● **EXTRACTED RECORDS**

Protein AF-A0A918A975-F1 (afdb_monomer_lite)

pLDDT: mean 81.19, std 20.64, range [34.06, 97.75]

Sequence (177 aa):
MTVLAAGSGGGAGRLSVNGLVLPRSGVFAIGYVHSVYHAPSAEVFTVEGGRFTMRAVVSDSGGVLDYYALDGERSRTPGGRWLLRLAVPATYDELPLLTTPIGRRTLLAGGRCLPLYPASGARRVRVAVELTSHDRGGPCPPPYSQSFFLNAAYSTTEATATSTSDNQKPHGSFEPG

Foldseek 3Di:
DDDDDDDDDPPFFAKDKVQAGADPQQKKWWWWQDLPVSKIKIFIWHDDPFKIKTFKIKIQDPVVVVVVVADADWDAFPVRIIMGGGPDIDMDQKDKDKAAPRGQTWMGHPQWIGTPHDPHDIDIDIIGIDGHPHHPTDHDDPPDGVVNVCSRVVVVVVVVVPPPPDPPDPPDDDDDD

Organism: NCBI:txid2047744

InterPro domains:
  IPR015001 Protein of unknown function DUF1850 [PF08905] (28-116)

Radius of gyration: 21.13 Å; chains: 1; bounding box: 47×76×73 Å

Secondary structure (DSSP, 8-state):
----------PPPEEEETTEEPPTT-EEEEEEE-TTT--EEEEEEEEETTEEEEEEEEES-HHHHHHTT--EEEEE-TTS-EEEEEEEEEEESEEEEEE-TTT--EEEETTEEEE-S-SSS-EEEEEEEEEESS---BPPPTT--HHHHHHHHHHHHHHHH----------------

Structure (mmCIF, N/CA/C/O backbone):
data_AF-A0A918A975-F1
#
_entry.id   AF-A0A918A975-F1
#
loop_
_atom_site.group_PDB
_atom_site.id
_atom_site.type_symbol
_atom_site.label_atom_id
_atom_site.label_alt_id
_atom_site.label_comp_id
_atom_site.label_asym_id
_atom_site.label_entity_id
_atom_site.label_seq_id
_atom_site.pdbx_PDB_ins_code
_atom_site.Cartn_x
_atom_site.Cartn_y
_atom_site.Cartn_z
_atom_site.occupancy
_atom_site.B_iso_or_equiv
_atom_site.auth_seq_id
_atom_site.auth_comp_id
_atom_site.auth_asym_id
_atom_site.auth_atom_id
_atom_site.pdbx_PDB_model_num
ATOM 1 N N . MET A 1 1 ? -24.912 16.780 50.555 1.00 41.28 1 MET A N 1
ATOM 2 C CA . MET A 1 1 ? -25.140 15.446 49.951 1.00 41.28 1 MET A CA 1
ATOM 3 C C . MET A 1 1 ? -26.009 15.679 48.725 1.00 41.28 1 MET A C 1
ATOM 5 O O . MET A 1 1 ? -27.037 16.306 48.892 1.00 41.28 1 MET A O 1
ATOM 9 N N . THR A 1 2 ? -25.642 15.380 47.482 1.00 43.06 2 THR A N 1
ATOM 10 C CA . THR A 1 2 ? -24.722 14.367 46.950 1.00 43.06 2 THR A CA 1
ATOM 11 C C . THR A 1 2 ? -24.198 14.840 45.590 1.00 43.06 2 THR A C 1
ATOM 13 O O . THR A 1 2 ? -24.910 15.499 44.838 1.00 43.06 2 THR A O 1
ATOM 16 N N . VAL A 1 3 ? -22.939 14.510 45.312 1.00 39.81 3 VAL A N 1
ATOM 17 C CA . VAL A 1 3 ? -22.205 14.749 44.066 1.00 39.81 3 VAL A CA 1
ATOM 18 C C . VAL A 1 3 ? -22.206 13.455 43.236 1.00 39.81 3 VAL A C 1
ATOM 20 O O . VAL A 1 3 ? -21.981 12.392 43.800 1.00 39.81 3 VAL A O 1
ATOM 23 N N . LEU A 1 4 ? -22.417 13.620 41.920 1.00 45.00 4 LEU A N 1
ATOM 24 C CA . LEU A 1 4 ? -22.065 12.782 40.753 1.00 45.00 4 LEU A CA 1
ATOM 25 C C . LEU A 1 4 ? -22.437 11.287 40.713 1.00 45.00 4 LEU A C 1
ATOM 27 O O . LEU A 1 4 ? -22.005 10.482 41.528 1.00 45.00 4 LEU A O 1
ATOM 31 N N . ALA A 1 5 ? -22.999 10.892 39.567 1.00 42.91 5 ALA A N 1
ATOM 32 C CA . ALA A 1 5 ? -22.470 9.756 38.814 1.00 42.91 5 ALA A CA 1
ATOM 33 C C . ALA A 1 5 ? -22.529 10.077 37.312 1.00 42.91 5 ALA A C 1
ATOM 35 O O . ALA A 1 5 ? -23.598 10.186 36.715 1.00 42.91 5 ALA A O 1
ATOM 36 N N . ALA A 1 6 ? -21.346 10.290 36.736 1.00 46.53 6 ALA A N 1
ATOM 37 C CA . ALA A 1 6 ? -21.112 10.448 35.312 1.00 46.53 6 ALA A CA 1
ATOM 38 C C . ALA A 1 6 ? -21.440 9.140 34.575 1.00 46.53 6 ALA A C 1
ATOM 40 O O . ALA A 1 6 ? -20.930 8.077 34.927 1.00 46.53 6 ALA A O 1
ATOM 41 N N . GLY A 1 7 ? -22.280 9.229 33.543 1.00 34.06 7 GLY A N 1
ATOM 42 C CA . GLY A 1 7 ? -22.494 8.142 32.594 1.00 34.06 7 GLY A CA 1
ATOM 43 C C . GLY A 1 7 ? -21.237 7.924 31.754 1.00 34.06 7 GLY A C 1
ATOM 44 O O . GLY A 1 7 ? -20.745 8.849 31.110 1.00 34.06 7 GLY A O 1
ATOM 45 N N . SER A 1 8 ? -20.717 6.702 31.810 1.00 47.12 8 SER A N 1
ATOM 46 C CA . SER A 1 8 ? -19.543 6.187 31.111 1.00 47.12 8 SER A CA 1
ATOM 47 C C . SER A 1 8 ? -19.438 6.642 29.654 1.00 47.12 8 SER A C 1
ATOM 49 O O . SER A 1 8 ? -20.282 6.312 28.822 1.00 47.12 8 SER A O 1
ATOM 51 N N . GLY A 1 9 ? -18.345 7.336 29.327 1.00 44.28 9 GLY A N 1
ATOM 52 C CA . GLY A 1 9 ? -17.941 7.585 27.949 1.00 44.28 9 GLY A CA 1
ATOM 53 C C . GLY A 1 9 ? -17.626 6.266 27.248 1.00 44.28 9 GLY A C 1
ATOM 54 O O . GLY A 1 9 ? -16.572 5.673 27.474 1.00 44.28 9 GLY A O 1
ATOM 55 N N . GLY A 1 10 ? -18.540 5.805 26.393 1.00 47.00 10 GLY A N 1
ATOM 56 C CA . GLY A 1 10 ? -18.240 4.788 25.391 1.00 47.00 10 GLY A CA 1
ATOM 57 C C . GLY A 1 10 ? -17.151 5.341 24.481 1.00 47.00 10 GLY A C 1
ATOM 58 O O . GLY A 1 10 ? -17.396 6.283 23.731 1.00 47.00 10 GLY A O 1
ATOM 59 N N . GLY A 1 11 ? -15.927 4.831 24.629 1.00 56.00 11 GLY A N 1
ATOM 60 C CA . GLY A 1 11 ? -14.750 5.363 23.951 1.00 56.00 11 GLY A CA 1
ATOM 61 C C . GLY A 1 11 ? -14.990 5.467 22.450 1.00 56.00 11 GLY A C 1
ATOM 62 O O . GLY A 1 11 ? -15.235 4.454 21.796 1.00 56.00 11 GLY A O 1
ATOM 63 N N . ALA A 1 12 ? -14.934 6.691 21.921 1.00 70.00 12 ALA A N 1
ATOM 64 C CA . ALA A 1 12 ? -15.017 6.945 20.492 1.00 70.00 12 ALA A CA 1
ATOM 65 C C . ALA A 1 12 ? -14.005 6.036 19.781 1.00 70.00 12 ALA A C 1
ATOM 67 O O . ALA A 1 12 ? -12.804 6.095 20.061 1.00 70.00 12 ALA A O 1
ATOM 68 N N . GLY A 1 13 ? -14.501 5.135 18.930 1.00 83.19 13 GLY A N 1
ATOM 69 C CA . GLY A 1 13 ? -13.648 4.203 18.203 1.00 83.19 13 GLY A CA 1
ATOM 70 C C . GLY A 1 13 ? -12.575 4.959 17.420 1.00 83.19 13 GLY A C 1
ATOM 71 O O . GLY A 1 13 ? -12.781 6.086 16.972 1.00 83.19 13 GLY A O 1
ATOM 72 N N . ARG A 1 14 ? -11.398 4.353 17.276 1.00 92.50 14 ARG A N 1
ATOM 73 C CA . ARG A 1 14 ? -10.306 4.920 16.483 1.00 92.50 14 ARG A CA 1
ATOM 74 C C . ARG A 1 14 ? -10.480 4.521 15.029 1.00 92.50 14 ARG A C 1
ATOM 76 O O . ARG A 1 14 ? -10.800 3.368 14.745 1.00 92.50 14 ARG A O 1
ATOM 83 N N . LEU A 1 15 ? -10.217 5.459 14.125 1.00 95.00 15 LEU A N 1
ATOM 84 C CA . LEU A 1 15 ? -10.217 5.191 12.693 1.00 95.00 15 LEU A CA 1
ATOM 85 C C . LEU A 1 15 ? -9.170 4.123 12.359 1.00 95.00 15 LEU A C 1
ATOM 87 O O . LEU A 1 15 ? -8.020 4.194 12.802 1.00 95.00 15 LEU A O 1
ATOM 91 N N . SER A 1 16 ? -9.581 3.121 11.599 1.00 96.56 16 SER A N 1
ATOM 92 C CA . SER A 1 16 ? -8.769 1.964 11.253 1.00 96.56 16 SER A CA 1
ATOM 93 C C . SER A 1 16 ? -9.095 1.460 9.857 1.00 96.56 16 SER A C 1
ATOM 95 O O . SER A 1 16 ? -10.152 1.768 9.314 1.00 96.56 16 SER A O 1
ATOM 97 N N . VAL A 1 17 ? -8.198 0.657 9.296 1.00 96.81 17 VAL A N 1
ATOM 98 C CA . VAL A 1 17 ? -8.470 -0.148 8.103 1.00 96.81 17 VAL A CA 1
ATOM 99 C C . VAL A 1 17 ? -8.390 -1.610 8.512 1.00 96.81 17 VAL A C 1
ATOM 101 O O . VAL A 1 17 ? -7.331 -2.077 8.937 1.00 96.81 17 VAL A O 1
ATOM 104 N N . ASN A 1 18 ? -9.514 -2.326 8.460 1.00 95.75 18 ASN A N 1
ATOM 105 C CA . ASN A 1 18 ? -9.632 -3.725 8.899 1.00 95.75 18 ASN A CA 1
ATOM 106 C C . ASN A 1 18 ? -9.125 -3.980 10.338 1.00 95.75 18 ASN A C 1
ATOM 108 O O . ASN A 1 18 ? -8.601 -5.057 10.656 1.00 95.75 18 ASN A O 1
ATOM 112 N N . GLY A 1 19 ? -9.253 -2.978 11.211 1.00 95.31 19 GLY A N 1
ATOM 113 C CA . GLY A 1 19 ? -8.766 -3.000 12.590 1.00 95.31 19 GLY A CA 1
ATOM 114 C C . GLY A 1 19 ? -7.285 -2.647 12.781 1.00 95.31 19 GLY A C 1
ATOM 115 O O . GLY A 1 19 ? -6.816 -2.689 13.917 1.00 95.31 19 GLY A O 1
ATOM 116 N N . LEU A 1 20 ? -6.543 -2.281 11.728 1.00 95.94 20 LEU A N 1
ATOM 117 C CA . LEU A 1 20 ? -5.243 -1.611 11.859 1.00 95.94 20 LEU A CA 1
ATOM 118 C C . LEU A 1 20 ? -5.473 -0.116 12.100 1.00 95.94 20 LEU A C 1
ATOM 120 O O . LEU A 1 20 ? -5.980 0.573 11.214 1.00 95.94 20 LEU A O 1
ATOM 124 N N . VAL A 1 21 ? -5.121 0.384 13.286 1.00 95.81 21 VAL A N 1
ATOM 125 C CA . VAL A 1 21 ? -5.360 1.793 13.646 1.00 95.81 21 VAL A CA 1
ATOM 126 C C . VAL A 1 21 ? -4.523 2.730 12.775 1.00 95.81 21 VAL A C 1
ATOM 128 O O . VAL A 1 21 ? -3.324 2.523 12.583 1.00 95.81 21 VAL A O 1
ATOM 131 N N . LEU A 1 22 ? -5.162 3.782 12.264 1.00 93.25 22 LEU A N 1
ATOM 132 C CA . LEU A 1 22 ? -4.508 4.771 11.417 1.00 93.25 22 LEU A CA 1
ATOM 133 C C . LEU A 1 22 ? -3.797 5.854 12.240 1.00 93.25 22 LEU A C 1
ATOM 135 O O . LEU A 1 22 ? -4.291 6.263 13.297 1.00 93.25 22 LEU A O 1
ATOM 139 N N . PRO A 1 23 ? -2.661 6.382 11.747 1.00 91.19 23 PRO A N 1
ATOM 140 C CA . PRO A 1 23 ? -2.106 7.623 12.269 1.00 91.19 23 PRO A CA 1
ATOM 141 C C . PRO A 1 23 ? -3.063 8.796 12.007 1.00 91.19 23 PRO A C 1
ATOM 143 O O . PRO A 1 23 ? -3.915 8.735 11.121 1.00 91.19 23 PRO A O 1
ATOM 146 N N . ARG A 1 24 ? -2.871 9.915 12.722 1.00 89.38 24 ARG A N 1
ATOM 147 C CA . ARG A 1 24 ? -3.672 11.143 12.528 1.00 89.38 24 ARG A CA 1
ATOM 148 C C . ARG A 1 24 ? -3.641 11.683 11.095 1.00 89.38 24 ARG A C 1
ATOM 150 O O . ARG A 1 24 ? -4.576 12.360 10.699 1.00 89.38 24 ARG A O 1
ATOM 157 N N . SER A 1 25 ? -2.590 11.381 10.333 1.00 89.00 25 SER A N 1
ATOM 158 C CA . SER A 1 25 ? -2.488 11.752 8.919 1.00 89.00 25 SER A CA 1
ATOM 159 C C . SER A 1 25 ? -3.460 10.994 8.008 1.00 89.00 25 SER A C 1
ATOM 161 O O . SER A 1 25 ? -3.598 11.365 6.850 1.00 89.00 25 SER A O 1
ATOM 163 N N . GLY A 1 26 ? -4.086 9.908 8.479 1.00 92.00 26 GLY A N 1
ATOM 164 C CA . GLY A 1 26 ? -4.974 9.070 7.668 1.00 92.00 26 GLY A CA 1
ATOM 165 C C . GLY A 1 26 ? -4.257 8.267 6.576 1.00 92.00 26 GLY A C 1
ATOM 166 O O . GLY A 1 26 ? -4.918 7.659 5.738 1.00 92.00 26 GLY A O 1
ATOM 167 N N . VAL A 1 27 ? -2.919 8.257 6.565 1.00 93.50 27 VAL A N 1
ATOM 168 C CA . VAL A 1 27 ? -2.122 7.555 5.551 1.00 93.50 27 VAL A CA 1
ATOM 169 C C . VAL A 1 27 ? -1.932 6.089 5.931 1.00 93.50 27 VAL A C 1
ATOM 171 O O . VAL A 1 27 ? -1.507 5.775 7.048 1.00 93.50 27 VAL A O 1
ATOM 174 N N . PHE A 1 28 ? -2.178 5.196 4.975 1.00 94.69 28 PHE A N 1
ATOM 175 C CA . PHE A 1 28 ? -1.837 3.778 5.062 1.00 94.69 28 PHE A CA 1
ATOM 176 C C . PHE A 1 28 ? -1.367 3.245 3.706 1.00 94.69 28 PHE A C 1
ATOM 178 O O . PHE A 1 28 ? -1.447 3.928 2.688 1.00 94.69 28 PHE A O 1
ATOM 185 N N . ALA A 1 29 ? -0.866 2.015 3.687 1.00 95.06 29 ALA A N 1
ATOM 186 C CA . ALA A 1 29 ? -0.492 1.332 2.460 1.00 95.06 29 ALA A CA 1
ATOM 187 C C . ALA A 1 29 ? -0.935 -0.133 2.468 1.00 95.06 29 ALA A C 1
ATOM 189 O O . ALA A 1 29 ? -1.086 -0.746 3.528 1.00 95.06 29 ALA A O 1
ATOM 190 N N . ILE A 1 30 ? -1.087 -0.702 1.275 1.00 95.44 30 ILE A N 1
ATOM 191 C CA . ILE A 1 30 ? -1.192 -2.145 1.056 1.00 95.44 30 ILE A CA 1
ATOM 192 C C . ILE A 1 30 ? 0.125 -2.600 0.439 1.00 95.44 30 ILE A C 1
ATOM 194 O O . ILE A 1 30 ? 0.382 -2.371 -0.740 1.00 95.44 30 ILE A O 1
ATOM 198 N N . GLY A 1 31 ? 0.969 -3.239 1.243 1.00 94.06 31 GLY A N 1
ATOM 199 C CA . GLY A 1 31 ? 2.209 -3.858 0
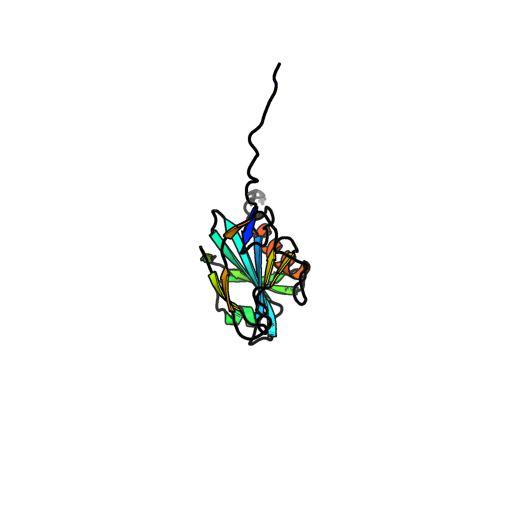.795 1.00 94.06 31 GLY A CA 1
ATOM 200 C C . GLY A 1 31 ? 1.957 -5.256 0.247 1.00 94.06 31 GLY A C 1
ATOM 201 O O . GLY A 1 31 ? 1.129 -5.995 0.778 1.00 94.06 31 GLY A O 1
ATOM 202 N N . TYR A 1 32 ? 2.672 -5.634 -0.804 1.00 94.25 32 TYR A N 1
ATOM 203 C CA . TYR A 1 32 ? 2.638 -6.972 -1.395 1.00 94.25 32 TYR A CA 1
ATOM 204 C C . TYR A 1 32 ? 3.983 -7.306 -2.050 1.00 94.25 32 TYR A C 1
ATOM 206 O O . TYR A 1 32 ? 4.867 -6.458 -2.156 1.00 94.25 32 TYR A O 1
ATOM 214 N N . VAL A 1 33 ? 4.177 -8.569 -2.406 1.00 93.75 33 VAL A N 1
ATOM 215 C CA . VAL A 1 33 ? 5.252 -9.013 -3.293 1.00 93.75 33 VAL A CA 1
ATOM 216 C C . VAL A 1 33 ? 4.619 -9.252 -4.653 1.00 93.75 33 VAL A C 1
ATOM 218 O O . VAL A 1 33 ? 3.696 -10.060 -4.778 1.00 93.75 33 VAL A O 1
ATOM 221 N N . HIS A 1 34 ? 5.066 -8.516 -5.667 1.00 92.50 34 HIS A N 1
ATOM 222 C CA . HIS A 1 34 ? 4.534 -8.658 -7.014 1.00 92.50 34 HIS A CA 1
ATOM 223 C C . HIS A 1 34 ? 4.910 -10.036 -7.568 1.00 92.50 34 HIS A C 1
ATOM 225 O O . HIS A 1 34 ? 6.087 -10.379 -7.611 1.00 92.50 34 HIS A O 1
ATOM 231 N N . SER A 1 35 ? 3.936 -10.830 -8.013 1.00 88.19 35 SER A N 1
ATOM 232 C CA . SER A 1 35 ? 4.172 -12.228 -8.409 1.00 88.19 35 SER A CA 1
ATOM 233 C C . SER A 1 35 ? 5.066 -12.373 -9.640 1.00 88.19 35 SER A C 1
ATOM 235 O O . SER A 1 35 ? 5.862 -13.298 -9.686 1.00 88.19 35 SER A O 1
ATOM 237 N N . VAL A 1 36 ? 4.946 -11.463 -10.613 1.00 90.62 36 VAL A N 1
ATOM 238 C CA . VAL A 1 36 ? 5.754 -11.482 -11.849 1.00 90.62 36 VAL A CA 1
ATOM 239 C C . VAL A 1 36 ? 7.193 -11.014 -11.609 1.00 90.62 36 VAL A C 1
ATOM 241 O O . VAL A 1 36 ? 8.136 -11.
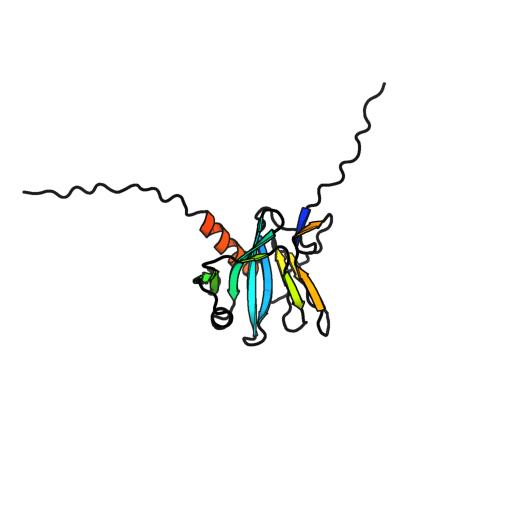667 -12.033 1.00 90.62 36 VAL A O 1
ATOM 244 N N . TYR A 1 37 ? 7.374 -9.886 -10.917 1.00 91.62 37 TYR A N 1
ATOM 245 C CA . TYR A 1 37 ? 8.693 -9.276 -10.719 1.00 91.62 37 TYR A CA 1
ATOM 246 C C . TYR A 1 37 ? 9.394 -9.724 -9.434 1.00 91.62 37 TYR A C 1
ATOM 248 O O . TYR A 1 37 ? 10.513 -9.293 -9.178 1.00 91.62 37 TYR A O 1
ATOM 256 N N . HIS A 1 38 ? 8.724 -10.522 -8.596 1.00 92.12 38 HIS A N 1
ATOM 257 C CA . HIS A 1 38 ? 9.183 -10.933 -7.265 1.00 92.12 38 HIS A CA 1
ATOM 258 C C . HIS A 1 38 ? 9.666 -9.765 -6.385 1.00 92.12 38 HIS A C 1
ATOM 260 O O . HIS A 1 38 ? 10.493 -9.938 -5.492 1.00 92.12 38 HIS A O 1
ATOM 266 N N . ALA A 1 39 ? 9.132 -8.567 -6.630 1.00 92.00 39 ALA A N 1
ATOM 267 C CA . ALA A 1 39 ? 9.579 -7.330 -6.012 1.00 92.00 39 ALA A CA 1
ATOM 268 C C . ALA A 1 39 ? 8.603 -6.892 -4.913 1.00 92.00 39 ALA A C 1
ATOM 270 O O . ALA A 1 39 ? 7.387 -6.915 -5.137 1.00 92.00 3
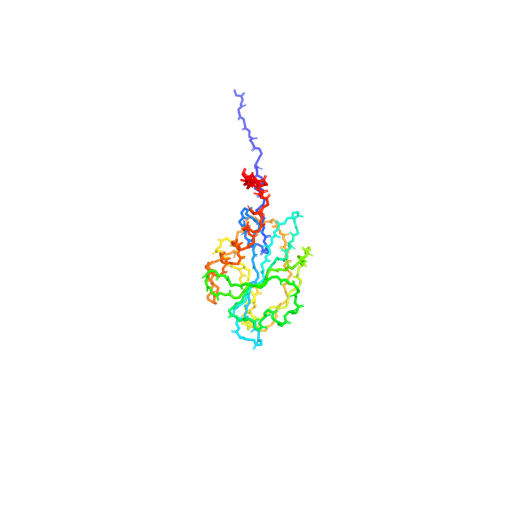9 ALA A O 1
ATOM 271 N N . PRO A 1 40 ? 9.098 -6.463 -3.742 1.00 92.62 40 PRO A N 1
ATOM 272 C CA . PRO A 1 40 ? 8.288 -5.738 -2.778 1.00 92.62 40 PRO A CA 1
ATOM 273 C C . PRO A 1 40 ? 7.695 -4.472 -3.405 1.00 92.62 40 PRO A C 1
ATOM 275 O O . PRO A 1 40 ? 8.376 -3.695 -4.086 1.00 92.62 40 PRO A O 1
ATOM 278 N N . SER A 1 41 ? 6.409 -4.270 -3.153 1.00 93.19 41 SER A N 1
ATOM 279 C CA . SER A 1 41 ? 5.624 -3.155 -3.670 1.00 93.19 41 SER A CA 1
ATOM 280 C C . SER A 1 41 ? 4.614 -2.691 -2.626 1.00 93.19 41 SER A C 1
ATOM 282 O O . SER A 1 41 ? 4.245 -3.451 -1.729 1.00 93.19 41 SER A O 1
ATOM 284 N N . ALA A 1 42 ? 4.169 -1.445 -2.730 1.00 93.69 42 ALA A N 1
ATOM 285 C CA . ALA A 1 42 ? 3.052 -0.913 -1.965 1.00 93.69 42 ALA A CA 1
ATOM 286 C C . ALA A 1 42 ? 2.187 0.011 -2.809 1.00 93.69 42 ALA A C 1
ATOM 288 O O . ALA A 1 42 ? 2.696 0.827 -3.571 1.00 93.69 42 ALA A O 1
ATOM 289 N N . GLU A 1 43 ? 0.884 -0.074 -2.586 1.00 94.62 43 GLU A N 1
ATOM 290 C CA . GLU A 1 43 ? -0.084 0.947 -2.977 1.00 94.62 43 GLU A CA 1
ATOM 291 C C . GLU A 1 43 ? -0.340 1.848 -1.766 1.00 94.62 43 GLU A C 1
ATOM 293 O O . GLU A 1 43 ? -0.563 1.347 -0.662 1.00 94.62 43 GLU A O 1
ATOM 298 N N . VAL A 1 44 ? -0.264 3.165 -1.952 1.00 94.31 44 VAL A N 1
ATOM 299 C CA . VAL A 1 44 ? -0.361 4.168 -0.880 1.00 94.31 44 VAL A CA 1
ATOM 300 C C . VAL A 1 44 ? -1.707 4.863 -0.934 1.00 94.31 44 VAL A C 1
ATOM 302 O O . VAL A 1 44 ? -2.130 5.315 -2.000 1.00 94.31 44 VAL A O 1
ATOM 305 N N . PHE A 1 45 ? -2.338 5.006 0.227 1.00 95.50 45 PHE A N 1
ATOM 306 C CA . PHE A 1 45 ? -3.687 5.526 0.368 1.00 95.50 45 PHE A CA 1
ATOM 307 C C . PHE A 1 45 ? -3.784 6.612 1.441 1.00 95.50 45 PHE A C 1
ATOM 309 O O . PHE A 1 45 ? -3.099 6.569 2.464 1.00 95.50 45 PHE A O 1
ATOM 316 N N . THR A 1 46 ? -4.700 7.555 1.227 1.00 95.56 46 THR A N 1
ATOM 317 C CA . THR A 1 46 ? -5.145 8.547 2.219 1.00 95.56 46 THR A CA 1
ATOM 318 C C . THR A 1 46 ? -6.609 8.312 2.560 1.00 95.56 46 THR A C 1
ATOM 320 O O . THR A 1 46 ? -7.407 8.108 1.643 1.00 95.56 46 THR A O 1
ATOM 323 N N . VAL A 1 47 ? -6.974 8.389 3.839 1.00 95.50 47 VAL A N 1
ATOM 324 C CA . VAL A 1 47 ? -8.366 8.290 4.299 1.00 95.50 47 VAL A CA 1
ATOM 325 C C . VAL A 1 47 ? -8.977 9.666 4.522 1.00 95.50 47 VAL A C 1
ATOM 327 O O . VAL A 1 47 ? -8.415 10.486 5.243 1.00 95.50 47 VAL A O 1
ATOM 330 N N . GLU A 1 48 ? -10.158 9.883 3.952 1.00 91.50 48 GLU A N 1
ATOM 331 C CA . GLU A 1 48 ? -10.967 11.088 4.132 1.00 91.50 48 GLU A CA 1
ATOM 332 C C . GLU A 1 48 ? -12.454 10.719 4.070 1.00 91.50 48 GLU A C 1
ATOM 334 O O . GLU A 1 48 ? -12.868 9.926 3.226 1.00 91.50 48 GLU A O 1
ATOM 339 N N . GLY A 1 49 ? -13.267 11.250 4.989 1.00 87.62 49 GLY A N 1
ATOM 340 C CA . GLY A 1 49 ? -14.722 11.041 4.969 1.00 87.62 49 GLY A CA 1
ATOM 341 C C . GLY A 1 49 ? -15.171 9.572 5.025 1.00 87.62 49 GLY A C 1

● **EXERCISE AIM**
Only the lines above starting at the one containing "ATOM 84 C CA" and ending at the one containing "ATOM 92 C CA", both included, are to be returned, exactly as they read.

● **SOLUTION**
ATOM 84 C CA . LEU A 1 15 ? -10.217 5.191 12.693 1.00 95.00 15 LEU A CA 1
ATOM 85 C C . LEU A 1 15 ? -9.170 4.123 12.359 1.00 95.00 15 LEU A C 1
ATOM 87 O O . LEU A 1 15 ? -8.020 4.194 12.802 1.00 95.00 15 LEU A O 1
ATOM 91 N N . SER A 1 16 ? -9.581 3.121 11.599 1.00 96.56 16 SER A N 1
ATOM 92 C CA . SER A 1 16 ? -8.769 1.964 11.253 1.00 96.56 16 SER A CA 1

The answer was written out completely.